**YOUR INSTRUCTIONS**
From the data below, retype exactly the lines starting with the one that contains "ATOM 31 N N" and ending with the one that contains "ATOM 38 N N", both included.

**RECORDS SUPPLIED**
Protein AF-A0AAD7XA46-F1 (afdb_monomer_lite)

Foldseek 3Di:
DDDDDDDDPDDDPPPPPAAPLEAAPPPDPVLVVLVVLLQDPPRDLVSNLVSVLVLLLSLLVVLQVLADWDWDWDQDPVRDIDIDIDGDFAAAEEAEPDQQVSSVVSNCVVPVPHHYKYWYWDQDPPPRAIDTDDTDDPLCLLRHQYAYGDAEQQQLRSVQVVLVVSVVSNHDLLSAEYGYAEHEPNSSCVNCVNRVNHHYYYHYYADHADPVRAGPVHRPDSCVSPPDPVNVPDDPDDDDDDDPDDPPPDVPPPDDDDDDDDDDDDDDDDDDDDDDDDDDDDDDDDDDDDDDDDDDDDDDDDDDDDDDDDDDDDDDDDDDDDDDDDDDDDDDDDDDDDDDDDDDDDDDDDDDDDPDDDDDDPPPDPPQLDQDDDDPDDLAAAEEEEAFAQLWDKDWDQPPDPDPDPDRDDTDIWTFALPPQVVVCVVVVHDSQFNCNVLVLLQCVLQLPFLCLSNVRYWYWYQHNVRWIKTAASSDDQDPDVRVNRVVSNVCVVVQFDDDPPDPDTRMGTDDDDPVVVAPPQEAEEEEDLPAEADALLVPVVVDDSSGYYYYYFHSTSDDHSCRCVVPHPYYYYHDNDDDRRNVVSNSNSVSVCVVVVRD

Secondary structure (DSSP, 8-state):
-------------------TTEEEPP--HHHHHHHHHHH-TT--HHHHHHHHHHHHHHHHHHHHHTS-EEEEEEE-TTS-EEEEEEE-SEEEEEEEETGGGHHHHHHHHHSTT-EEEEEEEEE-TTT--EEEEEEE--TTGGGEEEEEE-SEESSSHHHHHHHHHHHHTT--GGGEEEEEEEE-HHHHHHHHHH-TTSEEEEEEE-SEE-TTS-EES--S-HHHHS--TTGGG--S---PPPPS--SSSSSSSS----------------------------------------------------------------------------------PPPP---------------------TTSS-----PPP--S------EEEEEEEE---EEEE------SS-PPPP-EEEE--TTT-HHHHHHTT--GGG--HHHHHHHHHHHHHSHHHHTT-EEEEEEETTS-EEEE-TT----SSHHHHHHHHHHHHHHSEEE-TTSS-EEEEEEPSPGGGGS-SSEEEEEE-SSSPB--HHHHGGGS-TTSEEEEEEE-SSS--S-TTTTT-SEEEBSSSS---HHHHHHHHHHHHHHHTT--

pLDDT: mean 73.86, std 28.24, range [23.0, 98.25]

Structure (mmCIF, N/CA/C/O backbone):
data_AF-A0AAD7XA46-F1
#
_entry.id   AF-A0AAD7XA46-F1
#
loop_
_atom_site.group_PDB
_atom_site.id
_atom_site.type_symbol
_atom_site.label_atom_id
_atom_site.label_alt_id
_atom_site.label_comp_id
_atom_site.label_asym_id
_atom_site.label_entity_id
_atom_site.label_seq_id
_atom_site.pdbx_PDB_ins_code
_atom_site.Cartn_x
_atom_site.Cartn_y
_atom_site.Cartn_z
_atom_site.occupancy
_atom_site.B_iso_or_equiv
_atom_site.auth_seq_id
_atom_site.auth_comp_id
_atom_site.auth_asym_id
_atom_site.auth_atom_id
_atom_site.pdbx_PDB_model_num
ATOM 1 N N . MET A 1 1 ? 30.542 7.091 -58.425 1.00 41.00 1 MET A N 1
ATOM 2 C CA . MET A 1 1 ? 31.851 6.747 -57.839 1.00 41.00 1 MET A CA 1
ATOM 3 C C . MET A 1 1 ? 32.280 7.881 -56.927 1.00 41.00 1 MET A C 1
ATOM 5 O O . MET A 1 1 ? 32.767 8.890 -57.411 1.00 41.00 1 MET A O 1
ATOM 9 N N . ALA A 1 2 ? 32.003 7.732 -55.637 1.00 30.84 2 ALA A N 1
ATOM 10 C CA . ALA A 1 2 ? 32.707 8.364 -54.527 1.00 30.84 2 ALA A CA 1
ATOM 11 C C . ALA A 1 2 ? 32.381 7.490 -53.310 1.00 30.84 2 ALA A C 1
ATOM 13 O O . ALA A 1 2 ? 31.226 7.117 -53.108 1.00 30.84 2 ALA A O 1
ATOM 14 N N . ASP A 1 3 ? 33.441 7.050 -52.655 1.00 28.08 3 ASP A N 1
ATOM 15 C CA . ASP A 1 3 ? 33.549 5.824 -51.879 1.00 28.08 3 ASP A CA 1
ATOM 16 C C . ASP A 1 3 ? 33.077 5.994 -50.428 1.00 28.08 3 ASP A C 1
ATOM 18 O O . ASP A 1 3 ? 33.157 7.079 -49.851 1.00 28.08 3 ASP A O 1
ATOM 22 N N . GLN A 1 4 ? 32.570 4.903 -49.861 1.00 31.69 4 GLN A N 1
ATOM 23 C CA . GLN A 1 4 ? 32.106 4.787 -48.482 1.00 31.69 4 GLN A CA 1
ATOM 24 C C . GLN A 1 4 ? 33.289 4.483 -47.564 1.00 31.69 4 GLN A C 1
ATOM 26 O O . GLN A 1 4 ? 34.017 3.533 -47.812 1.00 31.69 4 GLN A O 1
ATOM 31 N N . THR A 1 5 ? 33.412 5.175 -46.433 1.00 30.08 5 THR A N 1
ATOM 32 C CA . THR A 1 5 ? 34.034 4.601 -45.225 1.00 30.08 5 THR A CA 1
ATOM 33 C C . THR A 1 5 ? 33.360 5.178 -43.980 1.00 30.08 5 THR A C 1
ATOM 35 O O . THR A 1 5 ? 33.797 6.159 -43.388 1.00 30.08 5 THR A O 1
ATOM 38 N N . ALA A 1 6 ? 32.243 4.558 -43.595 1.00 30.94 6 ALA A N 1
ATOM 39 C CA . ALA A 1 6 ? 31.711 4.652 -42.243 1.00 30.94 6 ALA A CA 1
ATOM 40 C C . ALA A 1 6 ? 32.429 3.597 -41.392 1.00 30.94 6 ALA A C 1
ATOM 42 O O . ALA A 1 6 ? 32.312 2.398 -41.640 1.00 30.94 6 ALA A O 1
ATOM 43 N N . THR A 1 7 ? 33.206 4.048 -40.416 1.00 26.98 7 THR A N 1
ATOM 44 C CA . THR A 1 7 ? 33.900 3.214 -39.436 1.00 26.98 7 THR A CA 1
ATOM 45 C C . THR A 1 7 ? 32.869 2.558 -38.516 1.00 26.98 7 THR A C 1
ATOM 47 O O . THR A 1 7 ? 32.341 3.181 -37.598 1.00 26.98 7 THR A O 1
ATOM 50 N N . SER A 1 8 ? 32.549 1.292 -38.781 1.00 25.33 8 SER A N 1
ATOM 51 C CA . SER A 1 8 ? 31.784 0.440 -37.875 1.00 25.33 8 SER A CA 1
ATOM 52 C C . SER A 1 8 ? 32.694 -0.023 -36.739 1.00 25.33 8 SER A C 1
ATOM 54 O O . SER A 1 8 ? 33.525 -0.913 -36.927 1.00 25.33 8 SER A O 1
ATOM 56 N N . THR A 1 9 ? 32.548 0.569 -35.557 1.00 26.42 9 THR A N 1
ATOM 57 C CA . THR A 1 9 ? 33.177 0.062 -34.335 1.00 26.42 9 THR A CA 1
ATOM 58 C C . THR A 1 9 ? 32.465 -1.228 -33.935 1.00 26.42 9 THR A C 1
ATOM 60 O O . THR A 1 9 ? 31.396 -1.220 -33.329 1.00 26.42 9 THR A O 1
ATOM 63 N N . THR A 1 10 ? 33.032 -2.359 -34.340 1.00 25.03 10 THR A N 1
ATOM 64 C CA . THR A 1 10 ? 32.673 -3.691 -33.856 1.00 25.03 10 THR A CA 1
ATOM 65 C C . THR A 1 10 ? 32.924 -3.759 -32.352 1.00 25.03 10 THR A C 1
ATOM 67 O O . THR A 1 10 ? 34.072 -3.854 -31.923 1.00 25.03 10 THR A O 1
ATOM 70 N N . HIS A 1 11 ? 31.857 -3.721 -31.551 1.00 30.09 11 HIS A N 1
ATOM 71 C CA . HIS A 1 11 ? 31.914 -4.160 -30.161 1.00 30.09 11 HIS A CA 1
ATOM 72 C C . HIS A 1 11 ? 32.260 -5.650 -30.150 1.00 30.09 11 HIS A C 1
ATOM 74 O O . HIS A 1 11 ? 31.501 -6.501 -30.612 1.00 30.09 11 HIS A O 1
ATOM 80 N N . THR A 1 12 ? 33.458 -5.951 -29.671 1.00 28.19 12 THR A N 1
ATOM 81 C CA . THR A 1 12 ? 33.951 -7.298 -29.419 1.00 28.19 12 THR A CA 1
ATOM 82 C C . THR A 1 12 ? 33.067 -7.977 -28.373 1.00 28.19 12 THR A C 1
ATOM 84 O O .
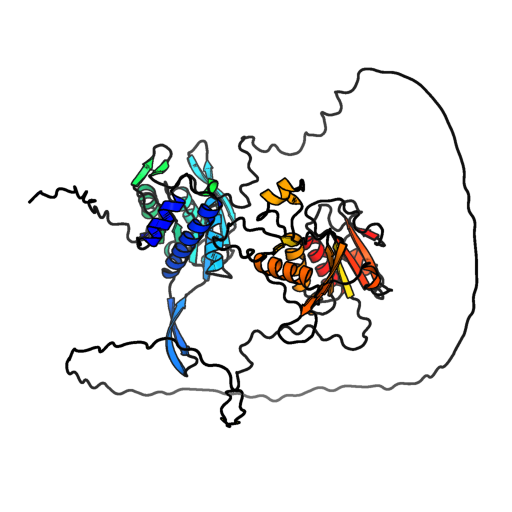 THR A 1 12 ? 33.112 -7.621 -27.198 1.00 28.19 12 THR A O 1
ATOM 87 N N . ASN A 1 13 ? 32.277 -8.967 -28.798 1.00 32.09 13 ASN A N 1
ATOM 88 C CA . ASN A 1 13 ? 31.639 -9.944 -27.916 1.00 32.09 13 ASN A CA 1
ATOM 89 C C . ASN A 1 13 ? 32.727 -10.802 -27.252 1.00 32.09 13 ASN A C 1
ATOM 91 O O . ASN A 1 13 ? 33.079 -11.871 -27.748 1.00 32.09 13 ASN A O 1
ATOM 95 N N . ALA A 1 14 ? 33.259 -10.335 -26.127 1.00 31.86 14 ALA A N 1
ATOM 96 C CA . ALA A 1 14 ? 33.870 -11.205 -25.137 1.00 31.86 14 ALA A CA 1
ATOM 97 C C . ALA A 1 14 ? 32.741 -11.711 -24.230 1.00 31.86 14 ALA A C 1
ATOM 99 O O . ALA A 1 14 ? 32.364 -11.066 -23.257 1.00 31.86 14 ALA A O 1
ATOM 100 N N . THR A 1 15 ? 32.134 -12.842 -24.587 1.00 37.50 15 THR A N 1
ATOM 101 C CA . THR A 1 15 ? 31.290 -13.604 -23.659 1.00 37.50 15 THR A CA 1
ATOM 102 C C . THR A 1 15 ? 32.190 -14.192 -22.576 1.00 37.50 15 THR A C 1
ATOM 104 O O . THR A 1 15 ? 32.627 -15.336 -22.676 1.00 37.50 15 THR A O 1
ATOM 107 N N . GLU A 1 16 ? 32.489 -13.407 -21.542 1.00 53.19 16 GLU A N 1
ATOM 108 C CA . GLU A 1 16 ? 32.779 -13.981 -20.233 1.00 53.19 16 GLU A CA 1
ATOM 109 C C . GLU A 1 16 ? 31.550 -14.803 -19.837 1.00 53.19 16 GLU A C 1
ATOM 111 O O . GLU A 1 16 ? 30.427 -14.295 -19.770 1.00 53.19 16 GLU A O 1
ATOM 116 N N . SER A 1 17 ? 31.729 -16.114 -19.690 1.00 70.62 17 SER A N 1
ATOM 117 C CA . SER A 1 17 ? 30.637 -17.014 -19.343 1.00 70.62 17 SER A CA 1
ATOM 118 C C . SER A 1 17 ? 30.135 -16.660 -17.946 1.00 70.62 17 SER A C 1
ATOM 120 O O . SER A 1 17 ? 30.827 -16.911 -16.957 1.00 70.62 17 SER A O 1
ATOM 122 N N . LEU A 1 18 ? 28.942 -16.068 -17.869 1.00 80.31 18 LEU A N 1
ATOM 123 C CA . LEU A 1 18 ? 28.279 -15.784 -16.600 1.00 80.31 18 LEU A CA 1
ATOM 124 C C . LEU A 1 18 ? 28.159 -17.071 -15.764 1.00 80.31 18 LEU A C 1
ATOM 126 O O . LEU A 1 18 ? 27.950 -18.147 -16.336 1.00 80.31 18 LEU A O 1
ATOM 130 N N . PRO A 1 19 ? 28.266 -16.989 -14.425 1.00 85.56 19 PRO A N 1
ATOM 131 C CA . PRO A 1 19 ? 28.053 -18.149 -13.568 1.00 85.56 19 PRO A CA 1
ATOM 132 C C . PRO A 1 19 ? 26.674 -18.774 -13.822 1.00 85.56 19 PRO A C 1
ATOM 134 O O . PRO A 1 19 ? 25.698 -18.060 -14.037 1.00 85.56 19 PRO A O 1
ATOM 137 N N . ALA A 1 20 ? 26.569 -20.104 -13.747 1.00 86.88 20 ALA A N 1
ATOM 138 C CA . ALA A 1 20 ? 25.340 -20.83
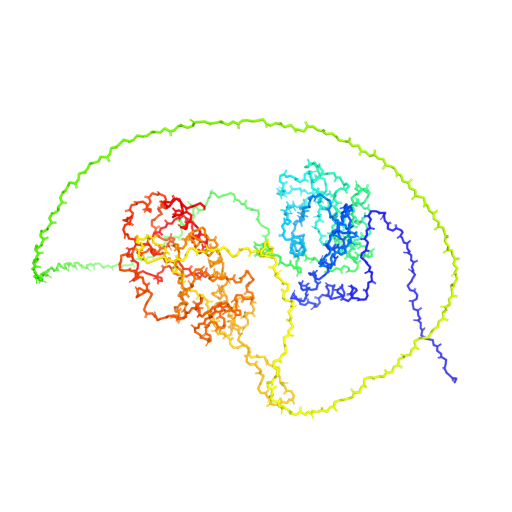6 -14.087 1.00 86.88 20 ALA A CA 1
ATOM 139 C C . ALA A 1 20 ? 24.118 -20.484 -13.208 1.00 86.88 20 ALA A C 1
ATOM 141 O O . ALA A 1 20 ? 22.981 -20.775 -13.574 1.00 86.88 20 ALA A O 1
ATOM 142 N N . SER A 1 21 ? 24.340 -19.873 -12.043 1.00 91.38 21 SER A N 1
ATOM 143 C CA . SER A 1 21 ? 23.294 -19.404 -11.133 1.00 91.38 21 SER A CA 1
ATOM 144 C C . SER A 1 21 ? 22.818 -17.974 -11.418 1.00 91.38 21 SER A C 1
ATOM 146 O O . SER A 1 21 ? 21.878 -17.515 -10.767 1.00 91.38 21 SER A O 1
ATOM 148 N N . VAL A 1 22 ? 23.431 -17.274 -12.380 1.00 95.44 22 VAL A N 1
ATOM 149 C CA . VAL A 1 22 ? 23.121 -15.884 -12.735 1.00 95.44 22 VAL A CA 1
ATOM 150 C C . VAL A 1 22 ? 22.285 -15.836 -14.009 1.00 95.44 22 VAL A C 1
ATOM 152 O O . VAL A 1 22 ? 22.690 -16.312 -15.067 1.00 95.44 22 VAL A O 1
ATOM 155 N N . TYR A 1 23 ? 21.132 -15.186 -13.916 1.00 96.06 23 TYR A N 1
ATOM 156 C CA . TYR A 1 23 ? 20.177 -15.004 -14.996 1.00 96.06 23 TYR A CA 1
ATOM 157 C C . TYR A 1 23 ? 20.037 -13.512 -15.283 1.00 96.06 23 TYR A C 1
ATOM 159 O O . TYR A 1 23 ? 19.651 -12.717 -14.422 1.00 96.06 23 TYR A O 1
ATOM 167 N N . LYS A 1 24 ? 20.384 -13.128 -16.510 1.00 95.88 24 LYS A N 1
ATOM 168 C CA . LYS A 1 24 ? 20.266 -11.755 -16.995 1.00 95.88 24 LYS A CA 1
ATOM 169 C C . LYS A 1 24 ? 18.977 -11.614 -17.796 1.00 95.88 24 LYS A C 1
ATOM 171 O O . LYS A 1 24 ? 18.714 -12.443 -18.667 1.00 95.88 24 LYS A O 1
ATOM 176 N N . LEU A 1 25 ? 18.213 -10.546 -17.559 1.00 95.69 25 LEU A N 1
ATOM 177 C CA . LEU A 1 25 ? 17.048 -10.249 -18.395 1.00 95.69 25 LEU A CA 1
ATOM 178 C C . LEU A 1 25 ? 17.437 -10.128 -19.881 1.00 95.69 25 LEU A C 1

**ANSWER TO THE EXERCISE**
ATOM 31 N N . THR A 1 5 ? 33.412 5.175 -46.433 1.00 30.08 5 THR A N 1
ATOM 32 C CA . THR A 1 5 ? 34.034 4.601 -45.225 1.00 30.08 5 THR A CA 1
ATOM 33 C C . THR A 1 5 ? 33.360 5.178 -43.980 1.00 30.08 5 THR A C 1
ATOM 35 O O . THR A 1 5 ? 33.797 6.159 -43.388 1.00 30.08 5 THR A O 1
ATOM 38 N N . ALA A 1 6 ? 32.243 4.558 -43.595 1.00 30.94 6 ALA A N 1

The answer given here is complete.